Наиль Рашидович перестал скакать и, сверкая чёрными татарскими глазами, вплотную приблизился к Садовникову, сказал зловеще:
– Сейчас вы, дорогой профессор, не начнёте вращаться! А когда умрёте, как миленький, изволите-с!
«Пизда коллеге. И мне пиздец! – смекнул профессор. – Убьёт психопат!»
У старого учёного, давно забывшего, как выглядит сочный персик молодой и глупой студентки, больно кольнуло сердце. Он был дряхл и немощен, поэтому не смог бы оказать должного сопротивления при покушении.
– Да вы не удивляйтесь, Борис Пименович! – Угомонившийся доцент взял коллегу под локоть и повёл к креслу. – Вы же знаете, что я в командировке был, мы там новый сейсмограф испытывали.
– Ну-у-у… – испуганно согласился Садовников, в мыслях малодушно изменяя атеизму.

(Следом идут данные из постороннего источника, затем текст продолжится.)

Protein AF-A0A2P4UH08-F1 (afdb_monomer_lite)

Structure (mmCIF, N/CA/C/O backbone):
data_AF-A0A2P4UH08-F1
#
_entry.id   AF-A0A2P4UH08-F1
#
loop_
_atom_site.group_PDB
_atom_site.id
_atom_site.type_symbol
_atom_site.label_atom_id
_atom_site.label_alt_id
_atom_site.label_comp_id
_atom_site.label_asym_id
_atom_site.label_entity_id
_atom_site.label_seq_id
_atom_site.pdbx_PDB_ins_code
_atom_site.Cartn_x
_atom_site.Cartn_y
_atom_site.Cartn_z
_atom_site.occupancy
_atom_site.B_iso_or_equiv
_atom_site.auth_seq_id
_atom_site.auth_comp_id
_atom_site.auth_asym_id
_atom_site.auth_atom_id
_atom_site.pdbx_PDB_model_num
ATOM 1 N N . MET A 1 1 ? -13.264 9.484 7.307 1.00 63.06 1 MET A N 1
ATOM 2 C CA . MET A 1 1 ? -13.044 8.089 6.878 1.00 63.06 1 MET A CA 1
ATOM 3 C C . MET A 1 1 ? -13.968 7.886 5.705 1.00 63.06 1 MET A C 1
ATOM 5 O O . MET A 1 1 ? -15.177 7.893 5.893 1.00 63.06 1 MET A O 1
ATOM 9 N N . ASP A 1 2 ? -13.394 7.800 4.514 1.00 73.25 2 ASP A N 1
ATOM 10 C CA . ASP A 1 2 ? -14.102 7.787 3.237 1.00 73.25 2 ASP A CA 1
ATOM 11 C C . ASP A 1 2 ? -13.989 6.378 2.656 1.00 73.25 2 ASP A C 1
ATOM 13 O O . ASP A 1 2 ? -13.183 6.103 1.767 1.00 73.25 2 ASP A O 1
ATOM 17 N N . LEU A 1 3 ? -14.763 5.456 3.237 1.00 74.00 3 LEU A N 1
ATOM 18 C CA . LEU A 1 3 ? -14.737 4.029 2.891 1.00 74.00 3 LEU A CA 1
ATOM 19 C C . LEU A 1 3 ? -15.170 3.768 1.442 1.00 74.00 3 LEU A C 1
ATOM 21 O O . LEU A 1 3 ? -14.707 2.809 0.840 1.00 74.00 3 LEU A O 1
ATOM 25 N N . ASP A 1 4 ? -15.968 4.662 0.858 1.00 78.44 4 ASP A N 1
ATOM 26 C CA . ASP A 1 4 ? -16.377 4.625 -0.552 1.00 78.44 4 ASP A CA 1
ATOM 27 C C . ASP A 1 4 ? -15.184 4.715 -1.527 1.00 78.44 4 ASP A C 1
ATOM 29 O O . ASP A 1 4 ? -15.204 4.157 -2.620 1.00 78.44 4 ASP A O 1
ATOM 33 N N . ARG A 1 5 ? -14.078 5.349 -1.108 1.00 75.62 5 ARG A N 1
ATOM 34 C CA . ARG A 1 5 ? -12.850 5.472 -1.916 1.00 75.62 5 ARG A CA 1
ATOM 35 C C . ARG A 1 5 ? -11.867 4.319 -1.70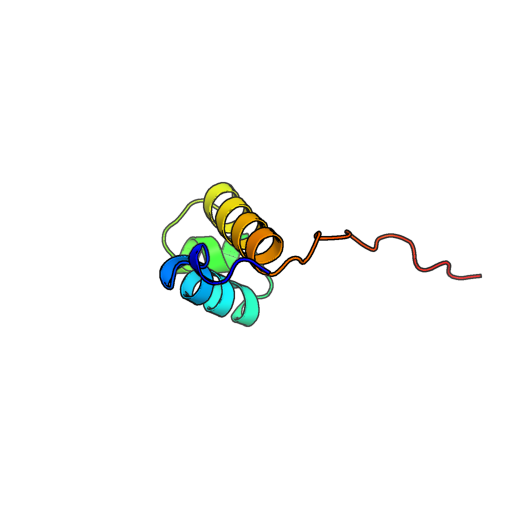9 1.00 75.62 5 ARG A C 1
ATOM 37 O O . ARG A 1 5 ? -10.821 4.286 -2.366 1.00 75.62 5 ARG A O 1
ATOM 44 N N . VAL A 1 6 ? -12.165 3.387 -0.802 1.00 83.31 6 VAL A N 1
ATOM 45 C CA . VAL A 1 6 ? -11.325 2.214 -0.547 1.00 83.31 6 VAL A CA 1
ATOM 46 C C . VAL A 1 6 ? -11.603 1.158 -1.615 1.00 83.31 6 VAL A C 1
ATOM 48 O O . VAL A 1 6 ? -12.631 0.493 -1.608 1.00 83.31 6 VAL A O 1
ATOM 51 N N . SER A 1 7 ? -10.654 0.981 -2.532 1.00 85.75 7 SER A N 1
ATOM 52 C CA . SER A 1 7 ? -10.718 -0.093 -3.527 1.00 85.75 7 SER A CA 1
ATOM 53 C C . SER A 1 7 ? -10.307 -1.438 -2.921 1.00 85.75 7 SER A C 1
ATOM 55 O O . SER A 1 7 ? -9.313 -1.521 -2.193 1.00 85.75 7 SER A O 1
ATOM 57 N N . THR A 1 8 ? -11.012 -2.513 -3.286 1.00 88.88 8 THR A N 1
ATOM 58 C CA . THR A 1 8 ? -10.658 -3.899 -2.934 1.00 88.88 8 THR A CA 1
ATOM 59 C C . THR A 1 8 ? -9.241 -4.263 -3.386 1.00 88.88 8 THR A C 1
ATOM 61 O O . THR A 1 8 ? -8.523 -4.945 -2.663 1.00 88.88 8 THR A O 1
ATOM 64 N N . ASP A 1 9 ? -8.797 -3.747 -4.533 1.00 90.88 9 ASP A N 1
ATOM 65 C CA . ASP A 1 9 ? -7.425 -3.925 -5.026 1.00 90.88 9 ASP A CA 1
ATOM 66 C C . ASP A 1 9 ? -6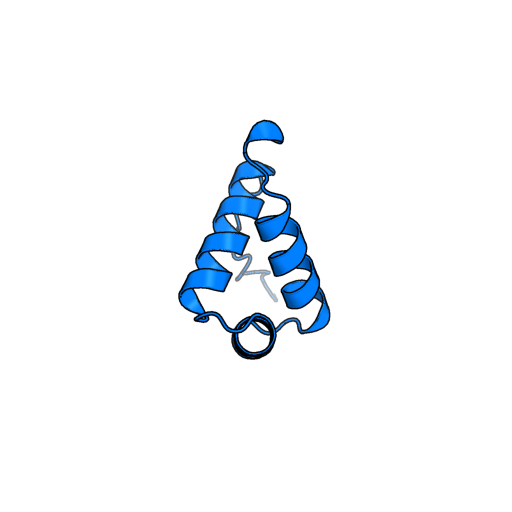.386 -3.256 -4.104 1.00 90.88 9 ASP A C 1
ATOM 68 O O . ASP A 1 9 ? -5.316 -3.813 -3.865 1.00 90.88 9 ASP A O 1
ATOM 72 N N . ALA A 1 10 ? -6.707 -2.096 -3.521 1.00 90.00 10 ALA A N 1
ATOM 73 C CA . ALA A 1 10 ? -5.816 -1.429 -2.574 1.00 90.00 10 ALA A CA 1
ATOM 74 C C . ALA A 1 10 ? -5.716 -2.205 -1.251 1.00 90.00 10 ALA A C 1
ATOM 76 O O . ALA A 1 10 ? -4.628 -2.304 -0.683 1.00 90.00 10 ALA A O 1
ATOM 77 N N . LEU A 1 11 ? -6.828 -2.786 -0.787 1.00 92.88 11 LEU A N 1
ATOM 78 C CA . LEU A 1 11 ? -6.852 -3.672 0.380 1.00 92.88 11 LEU A CA 1
ATOM 79 C C . LEU A 1 11 ? -6.063 -4.965 0.133 1.00 92.88 11 LEU A C 1
ATOM 81 O O . LEU A 1 11 ? -5.263 -5.351 0.982 1.00 92.88 11 LEU A O 1
ATOM 85 N N . ALA A 1 12 ? -6.227 -5.595 -1.032 1.00 93.62 12 ALA A N 1
ATOM 86 C CA . ALA A 1 12 ? -5.476 -6.793 -1.404 1.00 93.62 12 ALA A CA 1
ATOM 87 C C . ALA A 1 12 ? -3.967 -6.508 -1.505 1.00 93.62 12 ALA A C 1
ATOM 89 O O . ALA A 1 12 ? -3.154 -7.237 -0.939 1.00 93.62 12 ALA A O 1
ATOM 90 N N . ALA A 1 13 ? -3.584 -5.397 -2.141 1.00 93.62 13 ALA A N 1
ATOM 91 C CA . ALA A 1 13 ? -2.188 -4.973 -2.213 1.00 93.62 13 ALA A CA 1
ATOM 92 C C . ALA A 1 13 ? -1.592 -4.681 -0.822 1.00 93.62 13 ALA A C 1
ATOM 94 O O . ALA A 1 13 ? -0.422 -4.973 -0.567 1.00 93.62 13 ALA A O 1
ATOM 95 N N . PHE A 1 14 ? -2.393 -4.123 0.091 1.00 95.25 14 PHE A N 1
ATOM 96 C CA . PHE A 1 14 ? -1.984 -3.908 1.476 1.00 95.25 14 PHE A CA 1
ATOM 97 C C . PHE A 1 14 ? -1.826 -5.217 2.257 1.00 95.25 14 PHE A C 1
ATOM 99 O O . PHE A 1 14 ? -0.873 -5.322 3.022 1.00 95.25 14 PHE A O 1
ATOM 106 N N . ALA A 1 15 ? -2.697 -6.209 2.054 1.00 95.75 15 ALA A N 1
ATOM 107 C CA . ALA A 1 15 ? -2.574 -7.518 2.697 1.00 95.75 15 ALA A CA 1
ATOM 108 C C . ALA A 1 15 ? -1.235 -8.188 2.345 1.00 95.75 15 ALA A C 1
ATOM 110 O O . ALA A 1 15 ? -0.477 -8.544 3.245 1.00 95.75 15 ALA A O 1
ATOM 111 N N . VAL A 1 16 ? -0.874 -8.213 1.058 1.00 96.25 16 VAL A N 1
ATOM 112 C CA . VAL A 1 16 ? 0.430 -8.732 0.609 1.00 96.25 16 VAL A CA 1
ATOM 113 C C . VAL A 1 16 ? 1.584 -7.915 1.206 1.00 96.25 16 VAL A C 1
ATOM 115 O O . VAL A 1 16 ? 2.556 -8.466 1.720 1.00 96.25 16 VAL A O 1
ATOM 118 N N . PHE A 1 17 ? 1.484 -6.580 1.229 1.00 95.75 17 PHE A N 1
ATOM 119 C CA . PHE A 1 17 ? 2.480 -5.752 1.920 1.00 95.75 17 PHE A CA 1
ATOM 120 C C . PHE A 1 17 ? 2.616 -6.094 3.413 1.00 95.75 17 PHE A C 1
ATOM 122 O O . PHE A 1 17 ? 3.741 -6.152 3.915 1.00 95.75 17 PHE A O 1
ATOM 129 N N . ALA A 1 18 ? 1.507 -6.318 4.117 1.00 95.19 18 ALA A N 1
ATOM 130 C CA . ALA A 1 18 ? 1.494 -6.624 5.543 1.00 95.19 18 ALA A CA 1
ATOM 131 C C . ALA A 1 18 ? 2.148 -7.980 5.855 1.00 95.19 18 ALA A C 1
ATOM 133 O O . ALA A 1 18 ? 2.832 -8.093 6.874 1.00 95.19 18 ALA A O 1
ATOM 134 N N . GLU A 1 19 ? 2.009 -8.966 4.967 1.00 95.75 19 GLU A N 1
ATOM 135 C CA . GLU A 1 19 ? 2.677 -10.270 5.075 1.00 95.75 19 GLU A CA 1
ATOM 136 C C . GLU A 1 19 ? 4.199 -10.144 4.928 1.00 95.75 19 GLU A C 1
ATOM 138 O O . GLU A 1 19 ? 4.961 -10.642 5.763 1.00 95.75 19 GLU A O 1
ATOM 143 N N . HIS A 1 20 ? 4.664 -9.407 3.915 1.00 93.50 20 HIS A N 1
ATOM 144 C CA . HIS A 1 20 ? 6.100 -9.249 3.652 1.00 93.50 20 HIS A CA 1
ATOM 145 C C . HIS A 1 20 ? 6.794 -8.234 4.562 1.00 93.50 20 HIS A C 1
ATOM 147 O O . HIS A 1 20 ? 8.004 -8.329 4.785 1.00 93.50 20 HIS A O 1
ATOM 153 N N . ARG A 1 21 ? 6.070 -7.208 5.028 1.00 93.94 21 ARG A N 1
ATOM 154 C CA . ARG A 1 21 ? 6.601 -6.003 5.706 1.00 93.94 21 ARG A CA 1
ATOM 155 C C . ARG A 1 21 ? 7.749 -5.321 4.946 1.00 93.94 21 ARG A C 1
ATOM 157 O O . ARG A 1 21 ? 8.571 -4.615 5.527 1.00 93.94 21 ARG A O 1
ATOM 164 N N . ASN A 1 22 ? 7.814 -5.529 3.633 1.00 93.56 22 ASN A N 1
ATOM 165 C CA . ASN A 1 22 ? 8.850 -5.009 2.753 1.00 93.56 22 ASN A CA 1
ATOM 166 C C . ASN A 1 22 ? 8.226 -4.632 1.407 1.00 93.56 22 ASN A C 1
ATOM 168 O O . ASN A 1 22 ? 7.722 -5.488 0.681 1.00 93.56 22 ASN A O 1
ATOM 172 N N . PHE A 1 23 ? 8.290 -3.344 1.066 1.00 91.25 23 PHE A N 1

– Транзитом на одну ночь были в Свердловске… тьфу… в Екатеринбурге. Я не утерпел, решил его включить, ещё раз проверить сейсмограф этот. В гостинице не включишь: город, вибрации, бляди. А прибор чувствительный. Я взял аккумулятор и поехал с ним на ближайшее кладбище, Ивановское, значит. Запускаю, а там, помимо шумов, ритмичные высокочастотные подземные толчки высрались. Несильные такие. И эпицентр на вершине холма! Представляете?
– Угу!
– Поднимаюсь на холм, а там могила Бажова!
– Угу! – заело слушателя.
– Угу, угу! Хер похож на кочергу! – снова раздухарился доцент. – Включаю сейсмограф, а он, собака, фиксирует толчки на небольшой глубине прямо под могилой!
– Могилой? – слабо спросил профессор. – Наиль, родной, у меня внуки, студенты. Не надо…
– Что не надо? – удивился доцент, принимая слабость и страх коллеги за почтенный научный трепет и радуясь плавному переходу на «ты». – Надо! Мы там целую бучу подняли. Могилу оцепили и ночью эксгумировали. В обстановке строгой секретности! Открываем, а он там бьётся, родимый. Долбится о боковую крышку гроба. Трук-тук-тук, трук-тук-тук! Земля под гробом просела, и он наклонился вправо, сместив ось вращения классика! Так бы хер заметили! Вращался бы себе, и похуй!
Татарин радостно засмеялся.
– Наиль, не волнуйся… На-ка, выпей! – Хитрый профессор незаметно вылил в свой стакан ядовитый реактив из пробирки и протянул напиток коллеге.
– Спасибо! – Кичбулаев поднял руку со стаканом на уровень груди и продолжил. – Неведомая сила поднимает писателя в центр гроба и вращает с бешеной скоростью! Представляешь? И мы всё засняли. Этим уже секретные службы занимаются. Дали санкции на вскрытие всех могил крупных писателей! Совершенно секретно! Только тебе говорю, в свою группу возьму… Это какие возможности для энергетики открываются! Если представить, что писатель – это у нас ротор, а гроб – это статор… ой, даже думать не хочу. Сейчас глоток чаю сделаю и покажу тебе видео. Это чай, да?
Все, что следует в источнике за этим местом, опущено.